We are getting an order or 2 a day from MSI. We have replied numerous times that we are not interested in working for them. We have sent emails, called their office, and the orders just keep coming.

We refuse to take their work because they screwed us on debris totals and due to their SLOW pay we did not figure this out for months. They are easily 60 days out on pay.:whistling2:


----------



## GTX63 (Apr 12, 2012)

That isn't anything new for them. We said "no more" to them quite a while ago. They were emailing all these due right now orders and not following up on them. Says a lot.


----------



## Craigslist Hack (Jun 14, 2012)

GTX63 said:


> That isn't anything new for them. We said "no more" to them quite a while ago. They were emailing all these due right now orders and not following up on them. Says a lot.

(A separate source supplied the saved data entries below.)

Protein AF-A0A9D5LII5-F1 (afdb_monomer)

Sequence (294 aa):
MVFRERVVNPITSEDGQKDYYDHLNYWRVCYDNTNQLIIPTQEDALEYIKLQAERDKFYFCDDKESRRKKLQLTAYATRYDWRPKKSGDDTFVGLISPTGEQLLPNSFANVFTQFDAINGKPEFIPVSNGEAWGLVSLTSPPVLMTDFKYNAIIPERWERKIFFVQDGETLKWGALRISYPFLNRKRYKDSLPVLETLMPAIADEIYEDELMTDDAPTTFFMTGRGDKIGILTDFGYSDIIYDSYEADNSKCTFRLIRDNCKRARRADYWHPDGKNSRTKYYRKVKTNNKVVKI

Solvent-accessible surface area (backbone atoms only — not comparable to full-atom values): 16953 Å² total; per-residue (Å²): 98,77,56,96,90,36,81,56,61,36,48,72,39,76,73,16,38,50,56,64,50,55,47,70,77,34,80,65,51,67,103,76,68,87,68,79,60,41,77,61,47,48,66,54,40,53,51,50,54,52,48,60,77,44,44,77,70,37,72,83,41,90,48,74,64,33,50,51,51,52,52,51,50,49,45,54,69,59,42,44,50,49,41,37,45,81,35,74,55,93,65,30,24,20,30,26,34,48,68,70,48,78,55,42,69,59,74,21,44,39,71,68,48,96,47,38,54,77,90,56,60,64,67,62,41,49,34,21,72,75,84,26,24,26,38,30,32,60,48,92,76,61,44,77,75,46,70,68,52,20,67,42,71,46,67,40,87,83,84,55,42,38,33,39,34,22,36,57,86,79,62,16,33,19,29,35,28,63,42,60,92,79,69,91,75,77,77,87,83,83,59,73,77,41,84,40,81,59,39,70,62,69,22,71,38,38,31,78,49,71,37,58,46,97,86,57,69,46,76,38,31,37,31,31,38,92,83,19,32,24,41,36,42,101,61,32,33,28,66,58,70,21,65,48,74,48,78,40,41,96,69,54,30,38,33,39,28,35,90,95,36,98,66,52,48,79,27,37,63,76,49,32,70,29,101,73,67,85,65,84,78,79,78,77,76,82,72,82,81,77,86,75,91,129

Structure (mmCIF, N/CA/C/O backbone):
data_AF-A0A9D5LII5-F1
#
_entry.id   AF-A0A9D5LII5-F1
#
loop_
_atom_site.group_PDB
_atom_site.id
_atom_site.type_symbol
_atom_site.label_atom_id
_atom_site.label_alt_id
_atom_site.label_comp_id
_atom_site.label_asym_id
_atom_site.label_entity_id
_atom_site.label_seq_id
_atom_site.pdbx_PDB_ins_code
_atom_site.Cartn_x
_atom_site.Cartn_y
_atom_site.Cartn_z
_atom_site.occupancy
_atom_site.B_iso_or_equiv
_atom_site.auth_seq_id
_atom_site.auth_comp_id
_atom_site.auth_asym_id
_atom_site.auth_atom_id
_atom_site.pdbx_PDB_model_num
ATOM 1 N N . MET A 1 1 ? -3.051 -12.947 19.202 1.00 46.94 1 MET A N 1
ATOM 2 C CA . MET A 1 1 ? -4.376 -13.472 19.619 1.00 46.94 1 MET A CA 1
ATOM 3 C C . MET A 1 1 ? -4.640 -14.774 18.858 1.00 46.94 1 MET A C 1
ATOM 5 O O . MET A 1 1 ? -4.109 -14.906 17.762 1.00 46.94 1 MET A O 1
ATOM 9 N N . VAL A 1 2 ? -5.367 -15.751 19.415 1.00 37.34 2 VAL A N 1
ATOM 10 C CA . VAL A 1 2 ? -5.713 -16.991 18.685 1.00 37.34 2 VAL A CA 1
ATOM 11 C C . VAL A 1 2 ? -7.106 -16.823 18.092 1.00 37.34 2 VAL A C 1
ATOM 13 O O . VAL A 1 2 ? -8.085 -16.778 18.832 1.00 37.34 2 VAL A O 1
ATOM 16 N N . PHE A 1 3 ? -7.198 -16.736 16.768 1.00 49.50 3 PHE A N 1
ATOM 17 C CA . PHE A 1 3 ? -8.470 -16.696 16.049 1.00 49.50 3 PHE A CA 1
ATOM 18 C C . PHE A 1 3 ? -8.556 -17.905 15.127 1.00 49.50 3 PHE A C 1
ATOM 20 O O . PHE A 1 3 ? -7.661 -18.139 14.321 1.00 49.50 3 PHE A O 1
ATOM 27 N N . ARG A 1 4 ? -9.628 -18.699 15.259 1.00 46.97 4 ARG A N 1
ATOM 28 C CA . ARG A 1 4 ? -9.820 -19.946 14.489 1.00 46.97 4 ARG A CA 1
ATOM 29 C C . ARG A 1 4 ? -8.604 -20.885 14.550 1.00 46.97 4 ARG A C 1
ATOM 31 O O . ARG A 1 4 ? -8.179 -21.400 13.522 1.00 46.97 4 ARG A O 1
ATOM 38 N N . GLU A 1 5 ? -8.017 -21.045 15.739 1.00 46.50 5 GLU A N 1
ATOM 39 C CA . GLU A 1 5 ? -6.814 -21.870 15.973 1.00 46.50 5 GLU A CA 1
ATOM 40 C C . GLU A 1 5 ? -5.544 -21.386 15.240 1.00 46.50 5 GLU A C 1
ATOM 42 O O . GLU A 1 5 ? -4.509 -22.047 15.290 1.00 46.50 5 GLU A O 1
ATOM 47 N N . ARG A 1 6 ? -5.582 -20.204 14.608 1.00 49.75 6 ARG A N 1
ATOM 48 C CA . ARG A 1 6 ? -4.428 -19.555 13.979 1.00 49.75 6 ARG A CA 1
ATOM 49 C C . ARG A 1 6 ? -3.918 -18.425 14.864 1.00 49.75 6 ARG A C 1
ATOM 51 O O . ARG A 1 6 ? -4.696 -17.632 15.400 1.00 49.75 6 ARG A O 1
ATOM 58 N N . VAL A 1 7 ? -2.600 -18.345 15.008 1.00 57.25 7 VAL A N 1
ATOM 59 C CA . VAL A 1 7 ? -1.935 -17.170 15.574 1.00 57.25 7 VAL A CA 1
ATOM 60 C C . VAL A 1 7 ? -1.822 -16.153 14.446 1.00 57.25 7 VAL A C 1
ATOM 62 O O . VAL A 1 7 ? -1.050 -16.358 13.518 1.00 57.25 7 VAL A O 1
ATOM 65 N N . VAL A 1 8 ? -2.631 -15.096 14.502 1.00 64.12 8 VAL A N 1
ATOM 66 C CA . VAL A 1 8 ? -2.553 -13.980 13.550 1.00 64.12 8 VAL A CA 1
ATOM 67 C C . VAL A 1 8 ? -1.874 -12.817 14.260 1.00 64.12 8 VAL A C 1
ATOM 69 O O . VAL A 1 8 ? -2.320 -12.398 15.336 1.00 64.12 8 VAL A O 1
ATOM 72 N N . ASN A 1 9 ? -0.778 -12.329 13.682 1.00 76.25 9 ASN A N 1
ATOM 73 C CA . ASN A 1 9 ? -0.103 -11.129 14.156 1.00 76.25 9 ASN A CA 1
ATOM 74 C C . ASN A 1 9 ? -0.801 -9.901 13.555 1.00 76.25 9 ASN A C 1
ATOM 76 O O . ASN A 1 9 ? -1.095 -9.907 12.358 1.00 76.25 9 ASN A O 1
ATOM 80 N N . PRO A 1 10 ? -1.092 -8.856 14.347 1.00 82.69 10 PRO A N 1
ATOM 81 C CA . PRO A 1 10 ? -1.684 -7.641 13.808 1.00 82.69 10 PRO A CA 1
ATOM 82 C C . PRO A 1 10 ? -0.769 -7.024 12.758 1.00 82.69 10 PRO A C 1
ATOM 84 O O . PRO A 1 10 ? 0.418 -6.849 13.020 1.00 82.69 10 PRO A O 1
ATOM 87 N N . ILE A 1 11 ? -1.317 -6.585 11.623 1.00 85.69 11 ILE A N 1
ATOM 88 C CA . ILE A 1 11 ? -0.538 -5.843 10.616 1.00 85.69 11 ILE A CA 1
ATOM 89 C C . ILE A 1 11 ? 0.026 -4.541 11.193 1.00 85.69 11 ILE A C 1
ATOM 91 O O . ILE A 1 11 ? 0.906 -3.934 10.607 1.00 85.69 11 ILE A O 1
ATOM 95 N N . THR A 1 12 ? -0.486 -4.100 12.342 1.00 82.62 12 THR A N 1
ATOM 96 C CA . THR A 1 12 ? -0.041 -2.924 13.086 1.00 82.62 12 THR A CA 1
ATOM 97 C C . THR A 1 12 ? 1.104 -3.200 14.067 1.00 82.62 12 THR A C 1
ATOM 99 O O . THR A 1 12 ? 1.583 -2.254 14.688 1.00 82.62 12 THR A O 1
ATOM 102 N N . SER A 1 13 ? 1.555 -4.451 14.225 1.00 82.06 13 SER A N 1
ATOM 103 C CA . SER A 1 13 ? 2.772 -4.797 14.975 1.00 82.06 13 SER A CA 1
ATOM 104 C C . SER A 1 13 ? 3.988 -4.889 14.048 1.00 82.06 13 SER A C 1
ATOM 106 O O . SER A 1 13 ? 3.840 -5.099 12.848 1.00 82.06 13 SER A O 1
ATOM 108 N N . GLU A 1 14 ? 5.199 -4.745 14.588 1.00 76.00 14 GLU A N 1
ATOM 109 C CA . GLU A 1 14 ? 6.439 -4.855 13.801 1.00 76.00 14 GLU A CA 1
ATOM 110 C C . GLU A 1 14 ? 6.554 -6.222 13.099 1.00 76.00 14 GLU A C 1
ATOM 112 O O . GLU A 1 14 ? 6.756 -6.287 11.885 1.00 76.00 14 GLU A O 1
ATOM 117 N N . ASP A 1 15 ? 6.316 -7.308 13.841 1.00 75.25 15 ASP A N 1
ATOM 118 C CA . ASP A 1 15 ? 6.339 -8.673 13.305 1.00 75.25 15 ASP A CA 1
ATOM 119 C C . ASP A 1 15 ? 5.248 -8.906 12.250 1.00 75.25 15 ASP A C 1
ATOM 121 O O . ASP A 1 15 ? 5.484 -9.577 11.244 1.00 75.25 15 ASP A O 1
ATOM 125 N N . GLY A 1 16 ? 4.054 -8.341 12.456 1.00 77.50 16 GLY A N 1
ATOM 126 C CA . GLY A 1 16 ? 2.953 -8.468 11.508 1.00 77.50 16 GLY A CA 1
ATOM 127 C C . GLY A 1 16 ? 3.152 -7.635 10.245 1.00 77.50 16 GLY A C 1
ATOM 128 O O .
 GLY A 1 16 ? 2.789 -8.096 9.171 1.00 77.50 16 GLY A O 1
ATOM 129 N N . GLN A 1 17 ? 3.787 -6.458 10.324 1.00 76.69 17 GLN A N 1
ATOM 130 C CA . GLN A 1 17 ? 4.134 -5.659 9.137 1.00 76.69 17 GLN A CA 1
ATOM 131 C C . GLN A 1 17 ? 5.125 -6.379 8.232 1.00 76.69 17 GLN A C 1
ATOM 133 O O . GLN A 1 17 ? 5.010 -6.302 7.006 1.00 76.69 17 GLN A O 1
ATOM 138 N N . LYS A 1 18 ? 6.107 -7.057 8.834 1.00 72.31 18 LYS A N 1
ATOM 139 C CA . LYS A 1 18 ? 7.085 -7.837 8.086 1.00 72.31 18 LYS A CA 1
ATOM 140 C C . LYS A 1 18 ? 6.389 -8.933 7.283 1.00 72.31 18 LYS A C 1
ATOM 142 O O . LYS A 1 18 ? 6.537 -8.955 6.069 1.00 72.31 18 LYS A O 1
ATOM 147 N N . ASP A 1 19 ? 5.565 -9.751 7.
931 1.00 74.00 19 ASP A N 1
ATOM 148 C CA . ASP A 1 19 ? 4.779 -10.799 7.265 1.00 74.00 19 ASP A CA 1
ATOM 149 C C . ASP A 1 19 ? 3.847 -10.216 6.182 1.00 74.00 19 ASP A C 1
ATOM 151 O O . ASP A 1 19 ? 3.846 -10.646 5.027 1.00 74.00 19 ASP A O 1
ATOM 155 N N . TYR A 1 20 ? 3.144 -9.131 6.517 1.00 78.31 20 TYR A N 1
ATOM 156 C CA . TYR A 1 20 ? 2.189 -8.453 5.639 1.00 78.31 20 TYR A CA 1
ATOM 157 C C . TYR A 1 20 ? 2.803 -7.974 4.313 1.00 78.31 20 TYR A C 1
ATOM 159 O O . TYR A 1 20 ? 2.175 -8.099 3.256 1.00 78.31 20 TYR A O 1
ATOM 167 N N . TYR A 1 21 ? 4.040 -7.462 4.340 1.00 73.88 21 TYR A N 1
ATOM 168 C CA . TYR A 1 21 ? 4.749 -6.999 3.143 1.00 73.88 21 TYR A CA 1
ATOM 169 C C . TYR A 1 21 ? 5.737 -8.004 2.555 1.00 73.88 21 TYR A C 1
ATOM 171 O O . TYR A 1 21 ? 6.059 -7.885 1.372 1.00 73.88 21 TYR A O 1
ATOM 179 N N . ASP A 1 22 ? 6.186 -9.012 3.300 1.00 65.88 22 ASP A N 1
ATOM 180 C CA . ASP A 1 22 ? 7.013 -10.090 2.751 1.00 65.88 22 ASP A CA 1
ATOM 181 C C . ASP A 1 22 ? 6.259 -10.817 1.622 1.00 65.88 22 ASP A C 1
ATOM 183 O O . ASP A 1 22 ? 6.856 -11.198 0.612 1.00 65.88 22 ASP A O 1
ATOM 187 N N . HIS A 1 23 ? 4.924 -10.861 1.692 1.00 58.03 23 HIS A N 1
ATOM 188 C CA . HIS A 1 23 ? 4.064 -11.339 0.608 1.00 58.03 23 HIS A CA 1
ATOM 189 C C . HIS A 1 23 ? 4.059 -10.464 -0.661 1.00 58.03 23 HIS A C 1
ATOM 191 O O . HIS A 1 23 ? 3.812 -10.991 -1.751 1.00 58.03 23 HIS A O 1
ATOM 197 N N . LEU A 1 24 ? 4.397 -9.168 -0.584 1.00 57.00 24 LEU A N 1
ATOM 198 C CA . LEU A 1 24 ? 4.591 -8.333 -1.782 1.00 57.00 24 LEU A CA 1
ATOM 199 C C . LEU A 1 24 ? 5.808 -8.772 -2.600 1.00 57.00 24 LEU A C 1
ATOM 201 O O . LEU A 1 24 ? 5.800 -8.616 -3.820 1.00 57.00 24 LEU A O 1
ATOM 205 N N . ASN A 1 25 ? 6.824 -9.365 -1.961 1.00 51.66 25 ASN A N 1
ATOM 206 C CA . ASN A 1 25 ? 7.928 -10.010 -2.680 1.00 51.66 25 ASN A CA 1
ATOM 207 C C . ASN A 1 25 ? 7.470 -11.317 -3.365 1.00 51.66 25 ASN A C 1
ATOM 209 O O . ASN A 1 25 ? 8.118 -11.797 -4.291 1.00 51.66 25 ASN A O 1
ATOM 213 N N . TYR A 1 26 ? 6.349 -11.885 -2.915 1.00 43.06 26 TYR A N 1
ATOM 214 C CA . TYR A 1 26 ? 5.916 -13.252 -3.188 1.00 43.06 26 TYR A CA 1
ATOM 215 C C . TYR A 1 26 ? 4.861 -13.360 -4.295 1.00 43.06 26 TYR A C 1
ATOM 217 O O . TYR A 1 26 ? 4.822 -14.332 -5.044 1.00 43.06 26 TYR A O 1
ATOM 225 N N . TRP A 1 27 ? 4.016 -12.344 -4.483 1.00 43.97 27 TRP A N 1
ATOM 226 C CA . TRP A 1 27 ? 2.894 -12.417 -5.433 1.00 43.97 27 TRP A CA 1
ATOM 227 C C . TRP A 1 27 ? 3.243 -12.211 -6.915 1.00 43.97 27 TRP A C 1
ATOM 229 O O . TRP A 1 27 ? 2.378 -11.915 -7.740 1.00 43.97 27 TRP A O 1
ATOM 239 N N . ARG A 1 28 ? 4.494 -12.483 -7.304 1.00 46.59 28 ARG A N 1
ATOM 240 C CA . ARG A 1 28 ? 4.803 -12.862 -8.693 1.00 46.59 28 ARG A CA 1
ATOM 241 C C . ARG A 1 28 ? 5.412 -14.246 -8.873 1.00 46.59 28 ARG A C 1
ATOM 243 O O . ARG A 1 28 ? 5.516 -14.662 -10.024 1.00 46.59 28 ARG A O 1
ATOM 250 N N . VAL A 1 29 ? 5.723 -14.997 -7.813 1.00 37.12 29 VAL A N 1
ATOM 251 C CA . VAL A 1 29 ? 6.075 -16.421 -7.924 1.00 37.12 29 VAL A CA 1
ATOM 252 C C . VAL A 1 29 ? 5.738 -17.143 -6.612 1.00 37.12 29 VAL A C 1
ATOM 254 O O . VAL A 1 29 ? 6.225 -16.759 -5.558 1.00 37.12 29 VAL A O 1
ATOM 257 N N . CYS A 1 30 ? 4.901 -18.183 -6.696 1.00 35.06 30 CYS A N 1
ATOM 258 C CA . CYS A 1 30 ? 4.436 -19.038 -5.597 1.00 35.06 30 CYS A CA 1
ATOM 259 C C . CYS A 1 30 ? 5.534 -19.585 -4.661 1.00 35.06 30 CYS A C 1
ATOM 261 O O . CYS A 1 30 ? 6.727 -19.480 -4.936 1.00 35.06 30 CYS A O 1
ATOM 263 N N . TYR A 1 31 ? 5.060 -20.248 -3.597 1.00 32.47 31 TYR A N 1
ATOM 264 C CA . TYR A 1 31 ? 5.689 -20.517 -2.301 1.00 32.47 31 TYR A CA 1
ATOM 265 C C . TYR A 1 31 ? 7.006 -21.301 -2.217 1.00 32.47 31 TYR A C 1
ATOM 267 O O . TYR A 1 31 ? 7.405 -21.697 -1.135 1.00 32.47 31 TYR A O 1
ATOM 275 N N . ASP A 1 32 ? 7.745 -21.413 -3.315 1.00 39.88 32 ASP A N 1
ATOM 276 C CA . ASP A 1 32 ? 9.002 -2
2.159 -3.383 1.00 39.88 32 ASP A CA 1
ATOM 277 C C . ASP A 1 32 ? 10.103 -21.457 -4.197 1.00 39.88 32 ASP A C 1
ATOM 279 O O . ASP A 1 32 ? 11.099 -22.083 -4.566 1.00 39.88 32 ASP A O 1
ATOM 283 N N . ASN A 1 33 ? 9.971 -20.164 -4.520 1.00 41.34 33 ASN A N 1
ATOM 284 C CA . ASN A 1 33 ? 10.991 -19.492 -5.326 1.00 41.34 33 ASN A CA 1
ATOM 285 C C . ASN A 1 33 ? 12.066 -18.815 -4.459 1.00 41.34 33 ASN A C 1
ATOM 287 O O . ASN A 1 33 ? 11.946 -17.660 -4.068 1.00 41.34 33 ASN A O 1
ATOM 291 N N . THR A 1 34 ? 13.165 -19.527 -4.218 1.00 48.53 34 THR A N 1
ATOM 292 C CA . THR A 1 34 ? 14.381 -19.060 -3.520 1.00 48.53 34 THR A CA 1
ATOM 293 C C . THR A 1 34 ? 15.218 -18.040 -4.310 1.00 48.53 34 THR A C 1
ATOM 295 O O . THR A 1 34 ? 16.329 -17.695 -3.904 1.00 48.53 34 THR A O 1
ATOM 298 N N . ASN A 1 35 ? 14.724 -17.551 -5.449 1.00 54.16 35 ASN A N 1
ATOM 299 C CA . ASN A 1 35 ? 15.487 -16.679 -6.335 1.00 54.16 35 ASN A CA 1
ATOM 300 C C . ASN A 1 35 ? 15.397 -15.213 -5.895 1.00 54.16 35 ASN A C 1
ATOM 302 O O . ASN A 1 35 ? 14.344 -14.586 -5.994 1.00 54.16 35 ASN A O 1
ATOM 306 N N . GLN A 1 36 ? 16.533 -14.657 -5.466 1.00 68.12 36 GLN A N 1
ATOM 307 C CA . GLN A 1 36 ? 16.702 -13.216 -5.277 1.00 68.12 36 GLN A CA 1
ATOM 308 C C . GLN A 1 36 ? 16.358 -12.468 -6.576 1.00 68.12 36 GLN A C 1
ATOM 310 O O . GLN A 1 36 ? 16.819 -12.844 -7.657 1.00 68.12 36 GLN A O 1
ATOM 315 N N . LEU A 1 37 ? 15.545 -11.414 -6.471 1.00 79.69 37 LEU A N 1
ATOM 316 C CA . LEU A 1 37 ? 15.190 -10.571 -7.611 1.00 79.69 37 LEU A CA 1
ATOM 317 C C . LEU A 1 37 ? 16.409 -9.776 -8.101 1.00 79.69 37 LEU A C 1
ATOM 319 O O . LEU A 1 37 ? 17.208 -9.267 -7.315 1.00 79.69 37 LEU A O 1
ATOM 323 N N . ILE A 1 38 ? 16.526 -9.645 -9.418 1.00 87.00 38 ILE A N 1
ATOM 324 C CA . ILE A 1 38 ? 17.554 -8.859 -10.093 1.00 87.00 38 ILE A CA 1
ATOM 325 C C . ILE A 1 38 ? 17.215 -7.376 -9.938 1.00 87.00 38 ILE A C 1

I felt a responsibility to let them know so the orders wouldn't go late. Now I don't care. Their problem.:thumbsup:


----------



## BRADSConst (Oct 2, 2012)

This is an excerpt from what I received yesterday:

_"Please confirm today if you will be able to complete and upload completed results by the due date. Failure to complete after you have accepted to do the work request may result in charge backs."_

Thanks but no thanks. It doesn't motivate me to do anything when you start off with the threat of a chargeback.


----------



## hammerhead (Apr 26, 2012)

Msi maybe worse that SG


----------



## UnitedFieldInspections (Dec 20, 2012)

We have done inspections for them and we are going to have to stop very soon.They have not given us any pp work since the day started!We told them when we signed up!For example we have completed orders that need review & sit there for over a week with no one even looking at them.


----------



## Cleanupman (Nov 23, 2012)

hammerhead said:


> Msi maybe worse that SG


What we are starting to see is many NAMFS members starting to have issues with payments.
This is because...IMHO...they are all subbing to each other...
Look at NAMFS member list and follow the trail...SG pushes everything out to someone and the members are all receiving work loads from them...
The hole industry has been pyramided with NAMFS...they protect their own...
Sure glad we never went that route.
Spoke to a member on the phone and he flat out stated that if he did continue to be a member of NAMFS he would lose all his PP work....

unbelievable...


----------



## BPWY (Apr 12, 2012)

In my area they have very little work load. I was done with them when I did an inspection and because I couldn't tell if it was occupied or not I marked it as occupied and then in the notes explained all the uncertainties and why.

They changed it to vacant and issued me an initial secure w/o. When I get there there just happens to be some one at the property claiming that they live there. 
I cancel the initial secure and report it as verified occupied. 
They get all butt hurt about it and because of the inspection that marked it as vacant back charged my inspection fee and my secure trip charge.

I told them to have a nice life................ with out me.


----------